Reich desenvolveu o conceito de pulsação ao longo de toda a sua obra, mas sua formulação mais elaborada aparece nos textos da fase norueguesa e americana. Foi durante os experimentos com organismos unicelulares e com a bioeletricidade da pele (1934-1938) que ele observou diretamente a pulsação como fenômeno biofísico mensurável. Amebas e protozoários que pulsavam vigorosamente eram, para ele, "saudáveis"; os que pulsavam fracamente estavam em processo de degeneração. Essa observação de laboratório confirmava o que ele via na clínica: pacientes com pulsação corporal ampla e livre tinham mais vitalidade e menos sintomas; pacientes cuja pulsação estava restrita pela couraça eram os mais doentes.

A formulação biológica da pulsação está intimamente ligada ao sistema nervoso autônomo. O ramo simpático — associado à ação, ao alerta, à luta ou fuga — corresponde à fase de contração. O ramo parassimpático — associado ao repouso, à digestão, à entrega — corresponde à fase de expansão. Reich via no equilíbrio entre simpático e parassimpático a expressão neurológica da pulsação saudável. Quando o simpático predomina cronicamente (como no estresse crônico), o organismo fica travado na contração. Quando o parassimpático predomina excessivamente (como na depressão profunda), o organismo fica travado na expansão sem tônus — uma espécie de "colapso". A saúde é a alternância rítmica, fluida, entre os dois polos. Pesquisas contemporâneas sobre variabilidade da frequência cardíaca (HRV) e sobre a teoria polivagal de Stephen Porges oferecem uma linguagem neurocientífica para aquilo que Reich descreveu clinicamente como pulsação.

A vida é pulsação. Onde há vida, há expansão e contração. Onde a pulsação para, a vida se extingue.

— Wilhelm Reich

A couraça é, nessa perspectiva, uma contração crônica — o organismo que ficou travado na posição de defesa e não consegue mais retornar à expansão plena. O neurótico não pulsa livremente: sua expansão é limitada pela couraça, e sua contração é excessiva e permanente. O resultado é uma vida vivida em meia-pulsação — pouco prazer, muita contenção, energia represada. Na clínica, o terapeuta pode observar isso de forma concreta: o paciente com couraça rígida respira pouco, se move pouco, expressa pouco. Seu corpo está "economizando" — como se estivesse em modo de sobrevivência permanente.

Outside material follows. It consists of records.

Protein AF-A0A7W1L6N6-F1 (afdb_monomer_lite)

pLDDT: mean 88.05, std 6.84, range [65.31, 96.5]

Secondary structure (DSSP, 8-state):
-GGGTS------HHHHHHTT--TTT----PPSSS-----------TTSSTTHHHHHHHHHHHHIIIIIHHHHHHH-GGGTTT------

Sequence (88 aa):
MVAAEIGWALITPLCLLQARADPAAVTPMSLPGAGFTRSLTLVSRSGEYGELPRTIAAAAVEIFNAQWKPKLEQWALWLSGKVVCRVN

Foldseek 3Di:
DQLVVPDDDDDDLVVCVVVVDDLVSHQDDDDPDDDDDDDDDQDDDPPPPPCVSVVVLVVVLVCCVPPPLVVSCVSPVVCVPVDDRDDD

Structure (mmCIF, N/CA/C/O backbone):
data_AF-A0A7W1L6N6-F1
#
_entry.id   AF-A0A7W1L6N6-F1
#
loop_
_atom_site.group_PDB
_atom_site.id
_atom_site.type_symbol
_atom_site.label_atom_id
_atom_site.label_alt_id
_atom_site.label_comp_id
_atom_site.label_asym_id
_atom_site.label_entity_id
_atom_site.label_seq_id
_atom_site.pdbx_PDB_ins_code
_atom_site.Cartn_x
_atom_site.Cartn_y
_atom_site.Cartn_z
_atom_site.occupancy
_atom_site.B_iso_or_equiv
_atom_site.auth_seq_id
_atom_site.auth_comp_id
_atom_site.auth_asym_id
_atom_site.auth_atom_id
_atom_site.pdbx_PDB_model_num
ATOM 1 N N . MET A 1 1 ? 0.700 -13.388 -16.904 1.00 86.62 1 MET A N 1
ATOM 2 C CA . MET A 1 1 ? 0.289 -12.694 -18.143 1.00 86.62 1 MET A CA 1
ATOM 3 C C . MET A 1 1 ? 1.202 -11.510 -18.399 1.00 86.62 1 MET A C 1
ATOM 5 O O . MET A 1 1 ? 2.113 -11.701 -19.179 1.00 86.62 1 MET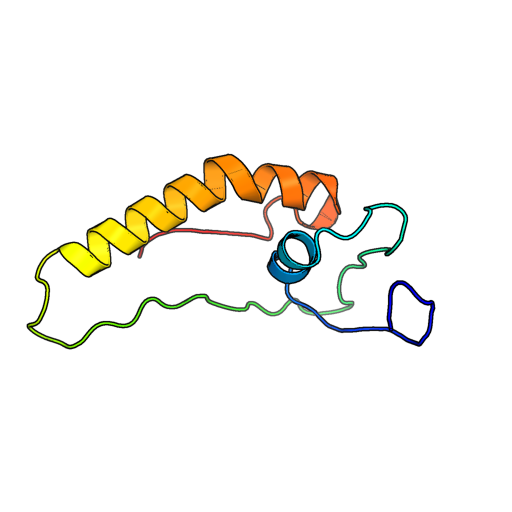 A O 1
ATOM 9 N N . VAL A 1 2 ? 1.081 -10.384 -17.679 1.00 90.56 2 VAL A N 1
ATOM 10 C CA . VAL A 1 2 ? 1.937 -9.193 -17.907 1.00 90.56 2 VAL A CA 1
ATOM 11 C C . VAL A 1 2 ? 3.438 -9.492 -17.776 1.00 90.56 2 VAL A C 1
ATOM 13 O O . VAL A 1 2 ? 4.176 -9.278 -18.723 1.00 90.56 2 VAL A O 1
ATOM 16 N N . ALA A 1 3 ? 3.882 -10.086 -16.661 1.00 89.00 3 ALA A N 1
ATOM 17 C CA . ALA A 1 3 ? 5.291 -10.474 -16.469 1.00 89.00 3 ALA A CA 1
ATOM 18 C C . ALA A 1 3 ? 5.773 -11.613 -17.392 1.00 89.00 3 ALA A C 1
ATOM 20 O O . ALA A 1 3 ? 6.960 -11.886 -17.470 1.00 89.00 3 ALA A O 1
ATOM 21 N N . ALA A 1 4 ? 4.844 -12.306 -18.056 1.00 90.44 4 ALA A N 1
ATOM 22 C CA . ALA A 1 4 ? 5.150 -13.319 -19.066 1.00 90.44 4 ALA A CA 1
ATOM 23 C C . ALA A 1 4 ? 5.036 -12.740 -20.488 1.00 90.44 4 ALA A C 1
ATOM 25 O O . ALA A 1 4 ? 4.923 -13.500 -21.442 1.00 90.44 4 ALA A O 1
ATOM 26 N N . GLU A 1 5 ? 4.967 -11.409 -20.610 1.00 89.19 5 GLU A N 1
ATOM 27 C CA . GLU A 1 5 ? 4.855 -10.664 -21.871 1.00 89.19 5 GLU A CA 1
ATOM 28 C C . GLU A 1 5 ? 3.563 -10.939 -22.666 1.00 89.19 5 GLU A C 1
ATOM 30 O O . GLU A 1 5 ? 3.425 -10.585 -23.834 1.00 89.19 5 GLU A O 1
ATOM 35 N N . ILE A 1 6 ? 2.546 -11.500 -22.006 1.00 93.31 6 ILE A N 1
ATOM 36 C CA . ILE A 1 6 ? 1.219 -11.770 -22.572 1.00 93.31 6 ILE A CA 1
ATOM 37 C C . ILE A 1 6 ? 0.292 -10.591 -22.237 1.00 93.31 6 ILE A C 1
ATOM 39 O O . ILE A 1 6 ? -0.634 -10.714 -21.428 1.00 93.31 6 ILE A O 1
ATOM 43 N N . GLY A 1 7 ? 0.581 -9.428 -22.827 1.00 92.44 7 GLY A N 1
ATOM 44 C CA . GLY A 1 7 ? -0.247 -8.217 -22.760 1.00 92.44 7 GLY A CA 1
ATOM 45 C C . GLY A 1 7 ? 0.037 -7.270 -21.586 1.00 92.44 7 GLY A C 1
ATOM 46 O O . GLY A 1 7 ? 1.059 -7.359 -20.910 1.00 92.44 7 GLY A O 1
ATOM 47 N N . TRP A 1 8 ? -0.889 -6.335 -21.350 1.00 93.38 8 TRP A N 1
ATOM 48 C CA . TRP A 1 8 ? -0.797 -5.287 -20.325 1.00 93.38 8 TRP A CA 1
ATOM 49 C C . TRP A 1 8 ? -2.013 -5.307 -19.390 1.00 93.38 8 TRP A C 1
ATOM 51 O O . TRP A 1 8 ? -3.038 -5.915 -19.696 1.00 93.38 8 TRP A O 1
ATOM 61 N N . ALA A 1 9 ? -1.901 -4.640 -18.240 1.00 91.94 9 ALA A N 1
ATOM 62 C CA . ALA A 1 9 ? -3.005 -4.494 -17.297 1.00 91.94 9 ALA A CA 1
ATOM 63 C C . ALA A 1 9 ? -3.055 -3.079 -16.715 1.00 91.94 9 ALA A C 1
ATOM 65 O O . ALA A 1 9 ? -2.025 -2.498 -16.375 1.00 91.94 9 ALA A O 1
ATOM 66 N N . LEU A 1 10 ? -4.270 -2.557 -16.551 1.00 90.88 10 LEU A N 1
ATOM 67 C CA . LEU A 1 10 ? -4.531 -1.369 -15.749 1.00 90.88 10 LEU A CA 1
ATOM 68 C C . LEU A 1 10 ? -4.768 -1.804 -14.307 1.00 90.88 10 LEU A C 1
ATOM 70 O O . LEU A 1 10 ? -5.720 -2.525 -14.012 1.00 90.88 10 LEU A O 1
ATOM 74 N N . ILE A 1 11 ? -3.880 -1.387 -13.414 1.00 89.50 11 ILE A N 1
ATOM 75 C CA . ILE A 1 11 ? -3.881 -1.820 -12.020 1.00 89.50 11 ILE A CA 1
ATOM 76 C C . ILE A 1 11 ? -3.788 -0.629 -11.079 1.00 89.50 11 ILE A C 1
ATOM 78 O O . ILE A 1 11 ? -3.418 0.481 -11.455 1.00 89.50 11 ILE A O 1
ATOM 82 N N . THR A 1 12 ? -4.103 -0.885 -9.817 1.00 90.19 12 THR A N 1
ATOM 83 C CA . THR A 1 12 ? -3.860 0.078 -8.743 1.00 90.19 12 THR A CA 1
ATOM 84 C C . THR A 1 12 ? -2.450 -0.128 -8.193 1.00 90.19 12 THR A C 1
ATOM 86 O O . THR A 1 12 ? -1.962 -1.261 -8.239 1.00 90.19 12 THR A O 1
ATOM 89 N N . PRO A 1 13 ? -1.803 0.897 -7.609 1.00 89.19 13 PRO A N 1
ATOM 90 C CA . PRO A 1 13 ? -0.440 0.757 -7.094 1.00 89.19 13 PRO A CA 1
ATOM 91 C C . PRO A 1 13 ? -0.272 -0.400 -6.097 1.00 89.19 13 PRO A C 1
ATOM 93 O O . PRO A 1 13 ? 0.734 -1.097 -6.127 1.00 89.19 13 PRO A O 1
ATOM 96 N N . LEU A 1 14 ? -1.290 -0.688 -5.275 1.00 88.12 14 LEU A N 1
ATOM 97 C CA . LEU A 1 14 ? -1.269 -1.809 -4.325 1.00 88.12 14 LEU A CA 1
ATOM 98 C C . LEU A 1 14 ? -1.045 -3.182 -4.978 1.00 88.12 14 LEU A C 1
ATOM 100 O O . LEU A 1 14 ? -0.467 -4.067 -4.349 1.00 88.12 14 LEU A O 1
ATOM 104 N N . CYS A 1 15 ? -1.460 -3.367 -6.233 1.00 88.25 15 CYS A N 1
ATOM 105 C CA . CYS A 1 15 ? -1.270 -4.628 -6.947 1.00 88.25 15 CYS A CA 1
ATOM 106 C C . CYS A 1 15 ? 0.218 -4.932 -7.199 1.00 88.25 15 CYS A C 1
ATOM 108 O O . CYS A 1 15 ? 0.585 -6.104 -7.251 1.00 88.25 15 CYS A O 1
ATOM 110 N N . LEU A 1 16 ? 1.076 -3.905 -7.287 1.00 86.12 16 LEU A N 1
ATOM 111 C CA . LEU A 1 16 ? 2.530 -4.074 -7.410 1.00 86.12 16 LEU A CA 1
ATOM 112 C C . LEU A 1 16 ? 3.127 -4.722 -6.152 1.00 86.12 16 LEU A C 1
ATOM 114 O O . LEU A 1 16 ? 4.015 -5.564 -6.247 1.00 86.12 16 LEU A O 1
ATOM 118 N N . LEU A 1 17 ? 2.591 -4.394 -4.969 1.00 84.44 17 LEU A N 1
ATOM 119 C CA . LEU A 1 17 ? 3.015 -5.004 -3.704 1.00 84.44 17 LEU A CA 1
ATOM 120 C C . LEU A 1 17 ? 2.510 -6.444 -3.567 1.00 84.44 17 LEU A C 1
ATOM 122 O O . LEU A 1 17 ? 3.243 -7.316 -3.101 1.00 84.44 17 LEU A O 1
ATOM 126 N N . GLN A 1 18 ? 1.261 -6.700 -3.969 1.00 77.19 18 GLN A N 1
ATOM 127 C CA . GLN A 1 18 ? 0.631 -8.017 -3.835 1.00 77.19 18 GLN A CA 1
ATOM 128 C C . GLN A 1 18 ? 1.287 -9.068 -4.728 1.00 77.19 18 GLN A C 1
ATOM 130 O O . GLN A 1 18 ? 1.428 -10.218 -4.316 1.00 77.19 18 GLN A O 1
ATOM 135 N N . ALA A 1 19 ? 1.696 -8.684 -5.936 1.00 67.88 19 ALA A N 1
ATOM 136 C CA . ALA A 1 19 ? 2.270 -9.622 -6.887 1.00 67.88 19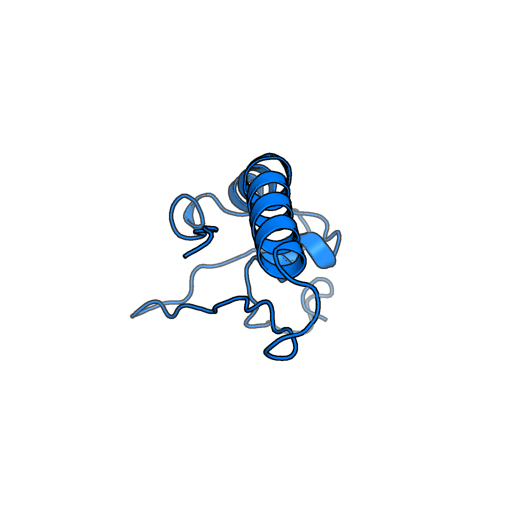 ALA A CA 1
ATOM 137 C C . ALA A 1 19 ? 3.599 -10.228 -6.403 1.00 67.88 19 ALA A C 1
ATOM 139 O O . ALA A 1 19 ? 4.065 -11.182 -7.022 1.00 67.88 19 ALA A O 1
ATOM 140 N N . ARG A 1 20 ? 4.229 -9.658 -5.351 1.00 65.31 20 ARG A N 1
ATOM 141 C CA . ARG A 1 20 ? 5.660 -9.849 -5.040 1.00 65.31 20 ARG A CA 1
ATOM 142 C C . ARG A 1 20 ? 6.482 -9.865 -6.330 1.00 65.31 20 ARG A C 1
ATOM 144 O O . ARG A 1 20 ? 7.406 -10.663 -6.469 1.00 65.31 20 ARG A O 1
ATOM 151 N N . ALA A 1 21 ? 6.045 -9.060 -7.299 1.00 66.12 21 ALA A N 1
ATOM 152 C CA . ALA A 1 21 ? 6.599 -9.108 -8.628 1.00 66.12 21 ALA A CA 1
ATOM 153 C C . ALA A 1 21 ? 8.066 -8.728 -8.494 1.00 66.12 21 ALA A C 1
ATOM 155 O O . ALA A 1 21 ? 8.424 -7.893 -7.663 1.00 66.12 21 ALA A O 1
ATOM 156 N N . ASP A 1 22 ? 8.912 -9.366 -9.283 1.00 76.00 22 ASP A N 1
ATOM 157 C CA . ASP A 1 22 ? 10.248 -8.841 -9.471 1.00 76.00 22 ASP A CA 1
ATOM 158 C C . ASP A 1 22 ? 10.102 -7.450 -10.120 1.00 76.00 22 ASP A C 1
ATOM 160 O O . ASP A 1 22 ? 9.442 -7.351 -11.163 1.00 76.00 22 ASP A O 1
ATOM 164 N N . PRO A 1 23 ? 10.654 -6.374 -9.526 1.00 73.88 23 PRO A N 1
ATOM 165 C CA . PRO A 1 23 ? 10.691 -5.054 -10.147 1.00 73.88 23 PRO A CA 1
ATOM 166 C C . PRO A 1 23 ? 11.265 -5.036 -11.559 1.00 73.88 23 PRO A C 1
ATOM 168 O O . PRO A 1 23 ? 10.911 -4.158 -12.339 1.00 73.88 23 PRO A O 1
ATOM 171 N N . ALA A 1 24 ? 12.096 -6.017 -11.910 1.00 80.38 24 ALA A N 1
ATOM 172 C CA . ALA A 1 24 ? 12.620 -6.177 -13.257 1.00 80.38 24 ALA A CA 1
ATOM 173 C C . ALA A 1 24 ? 11.635 -6.844 -14.238 1.00 80.38 24 ALA A C 1
ATOM 175 O O . ALA A 1 24 ? 11.804 -6.707 -15.446 1.00 80.38 24 ALA A O 1
ATOM 176 N N . ALA A 1 25 ? 10.607 -7.553 -13.759 1.00 85.25 25 ALA A N 1
ATOM 177 C CA . ALA A 1 25 ? 9.711 -8.346 -14.608 1.00 85.25 25 ALA A CA 1
ATOM 178 C C . ALA A 1 25 ? 8.505 -7.565 -15.158 1.00 85.25 25 ALA A C 1
ATOM 180 O O . ALA A 1 25 ? 7.787 -8.068 -16.021 1.00 85.25 25 ALA A O 1
ATOM 181 N N . VAL A 1 26 ? 8.235 -6.358 -14.652 1.00 88.19 26 VAL A N 1
ATOM 182 C CA . VAL A 1 26 ? 7.168 -5.480 -15.157 1.00 88.19 26 VAL A CA 1
ATOM 183 C C . VAL A 1 26 ? 7.613 -4.024 -15.123 1.00 88.19 26 VAL A C 1
ATOM 185 O O . VAL A 1 26 ? 8.322 -3.611 -14.214 1.00 88.19 26 VAL A O 1
ATOM 188 N N . THR A 1 27 ? 7.144 -3.217 -16.074 1.00 88.75 27 THR A N 1
ATOM 189 C CA . THR A 1 27 ? 7.436 -1.776 -16.126 1.00 88.75 27 THR A CA 1
ATOM 190 C C . THR A 1 27 ? 6.170 -0.963 -15.833 1.00 88.75 27 THR A C 1
ATOM 192 O O . THR A 1 27 ? 5.307 -0.841 -16.706 1.00 88.75 27 THR A O 1
ATOM 195 N N . PRO A 1 28 ? 6.012 -0.397 -14.621 1.00 89.44 28 PRO A N 1
ATOM 196 C CA . PRO A 1 28 ? 4.866 0.445 -14.296 1.00 89.44 28 PRO A CA 1
ATOM 197 C C . PRO A 1 28 ? 4.933 1.786 -15.033 1.00 89.44 28 PRO A C 1
ATOM 199 O O . PRO A 1 28 ? 5.880 2.558 -14.871 1.00 89.44 28 PRO A O 1
ATOM 202 N N . MET A 1 29 ? 3.883 2.106 -15.783 1.00 89.94 29 MET A N 1
ATOM 203 C CA . MET A 1 29 ? 3.739 3.389 -16.472 1.00 89.94 29 MET A CA 1
ATOM 204 C C . MET A 1 29 ? 2.595 4.197 -15.867 1.00 89.94 29 MET A C 1
ATOM 206 O O . MET A 1 29 ? 1.582 3.633 -15.443 1.00 89.94 29 MET A O 1
ATOM 210 N N . SER A 1 30 ? 2.750 5.521 -15.836 1.00 88.31 30 SER A N 1
ATOM 211 C CA . SER A 1 30 ? 1.642 6.404 -15.497 1.00 88.31 30 SER A CA 1
ATOM 212 C C . SER A 1 30 ? 0.587 6.358 -16.602 1.00 88.31 30 SER A C 1
ATOM 214 O O . SER A 1 30 ? 0.894 6.250 -17.790 1.00 88.31 30 SER A O 1
ATOM 216 N N . LEU A 1 31 ? -0.679 6.440 -16.205 1.00 86.75 31 LEU A N 1
ATOM 217 C CA . LEU A 1 31 ? -1.775 6.574 -17.155 1.00 86.75 31 LEU A CA 1
ATOM 218 C C . LEU A 1 31 ? -1.723 7.950 -17.835 1.00 86.75 31 LEU A C 1
ATOM 220 O O . LEU A 1 31 ? -1.594 8.956 -17.131 1.00 86.75 31 LEU A O 1
ATOM 224 N N . PRO A 1 32 ? -1.839 8.019 -19.173 1.00 86.06 32 PRO A N 1
ATOM 225 C CA . PRO A 1 32 ? -1.899 9.292 -19.876 1.00 86.06 32 PRO A CA 1
ATOM 226 C C . PRO A 1 32 ? -3.228 10.011 -19.602 1.00 86.06 32 PRO A C 1
ATOM 228 O O . PRO A 1 32 ? -4.280 9.383 -19.496 1.00 86.06 32 PRO A O 1
ATOM 231 N N . GLY A 1 33 ? -3.187 11.345 -19.549 1.00 82.00 33 GLY A N 1
ATOM 232 C CA . GLY A 1 33 ? -4.375 12.191 -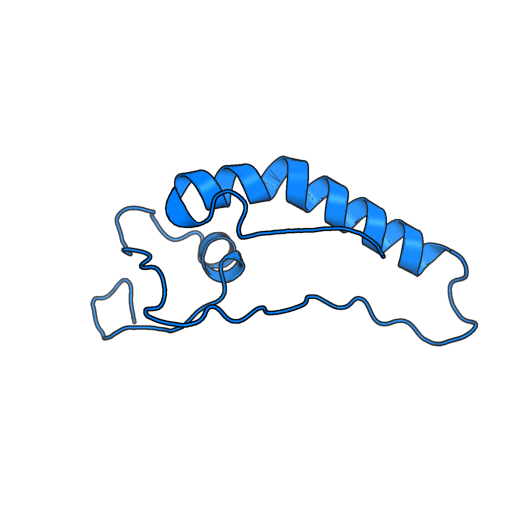19.408 1.00 82.00 33 GLY A CA 1
ATOM 233 C C . GLY A 1 33 ? -4.747 12.524 -17.961 1.00 82.00 33 GLY A C 1
ATOM 234 O O . GLY A 1 33 ? -3.898 12.554 -17.069 1.00 82.00 33 GLY A O 1
ATOM 235 N N . ALA A 1 34 ? -6.023 12.851 -17.738 1.00 77.00 34 ALA A N 1
ATOM 236 C CA . ALA A 1 34 ? -6.518 13.193 -16.410 1.00 77.00 34 ALA A CA 1
ATOM 237 C C . ALA A 1 34 ? -6.415 11.974 -15.481 1.00 77.00 34 ALA A C 1
ATOM 239 O O . ALA A 1 34 ? -6.930 10.897 -15.783 1.00 77.00 34 ALA A O 1
ATOM 240 N N . GLY A 1 35 ? -5.739 12.149 -14.346 1.00 76.56 35 GLY A N 1
ATOM 241 C CA . GLY A 1 35 ? -5.641 11.102 -13.337 1.00 76.56 35 GLY A CA 1
ATOM 242 C C . GLY A 1 35 ? -7.007 10.782 -12.731 1.00 76.56 35 GLY A C 1
ATOM 243 O O . GLY A 1 35 ? -7.854 11.662 -12.583 1.00 76.56 35 GLY A O 1
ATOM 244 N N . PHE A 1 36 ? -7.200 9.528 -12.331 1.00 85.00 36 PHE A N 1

O trabalho terapêutico reichiano visa restaurar a pulsação plena. Cada intervenção — respiração, expressão emocional, dissolução de tensão muscular — busca ampliar a amplitude da pulsação do paciente. Considere um paciente que chega com o corpo rígido, a respiração curta e uma queixa de "não sentir nada". O terapeuta trabalha com a respiração — pedindo que inspire mais profundamente, que permita o abdômen se mover, que solte sons na expiração. Gradualmente, o corpo começa a responder: aparecem tremores (sinal de que a musculatura está soltando), ondas de calor (sinal de que a circulação está se ampliando), e eventualmente emoções — choro, medo, raiva. A pulsação está se ampliando. O paciente está saindo do modo de sobrevivência para o modo de vida.

O conceito de pulsação conecta a clínica reichiana à biologia: a pulsação do coração, do intestino, do útero, da respiração — tudo é expressão do mesmo princípio vital. E conecta também à teoria do orgone: Reich via a pulsação como manifestação da energia orgone nos organismos vivos. A função do orgasmo (tensão-carga-descarga-relaxamento) é a pulsação em sua forma mais completa. O reflexo orgástico é a pulsação em sua expressão de corpo inteiro. E a identidade funcional se manifesta na pulsação como fenômeno unitário — a expansão é prazer tanto muscular quanto emocional; a contração é medo tanto corporal quanto psíquico.

Para aprofundar:

REICH, Wilhelm. A Função do Orgasmo. São Paulo: Brasiliense, 1975.
REICH, Wilhelm. A Biopatia do Câncer. In: The Discovery of the Orgone, Vol. 2. Nova York: Orgone Institute Press, 1948.
KELEMAN, Stanley. Anatomia Emocional. São Paulo: Summus, 1992.

Definição-chave

Movimento de expansão e contração que Reich considerava a expressão fundamental da vida. Todo organismo vivo pulsa. A saúde é pulsação livre; a doença é pulsação bloqueada.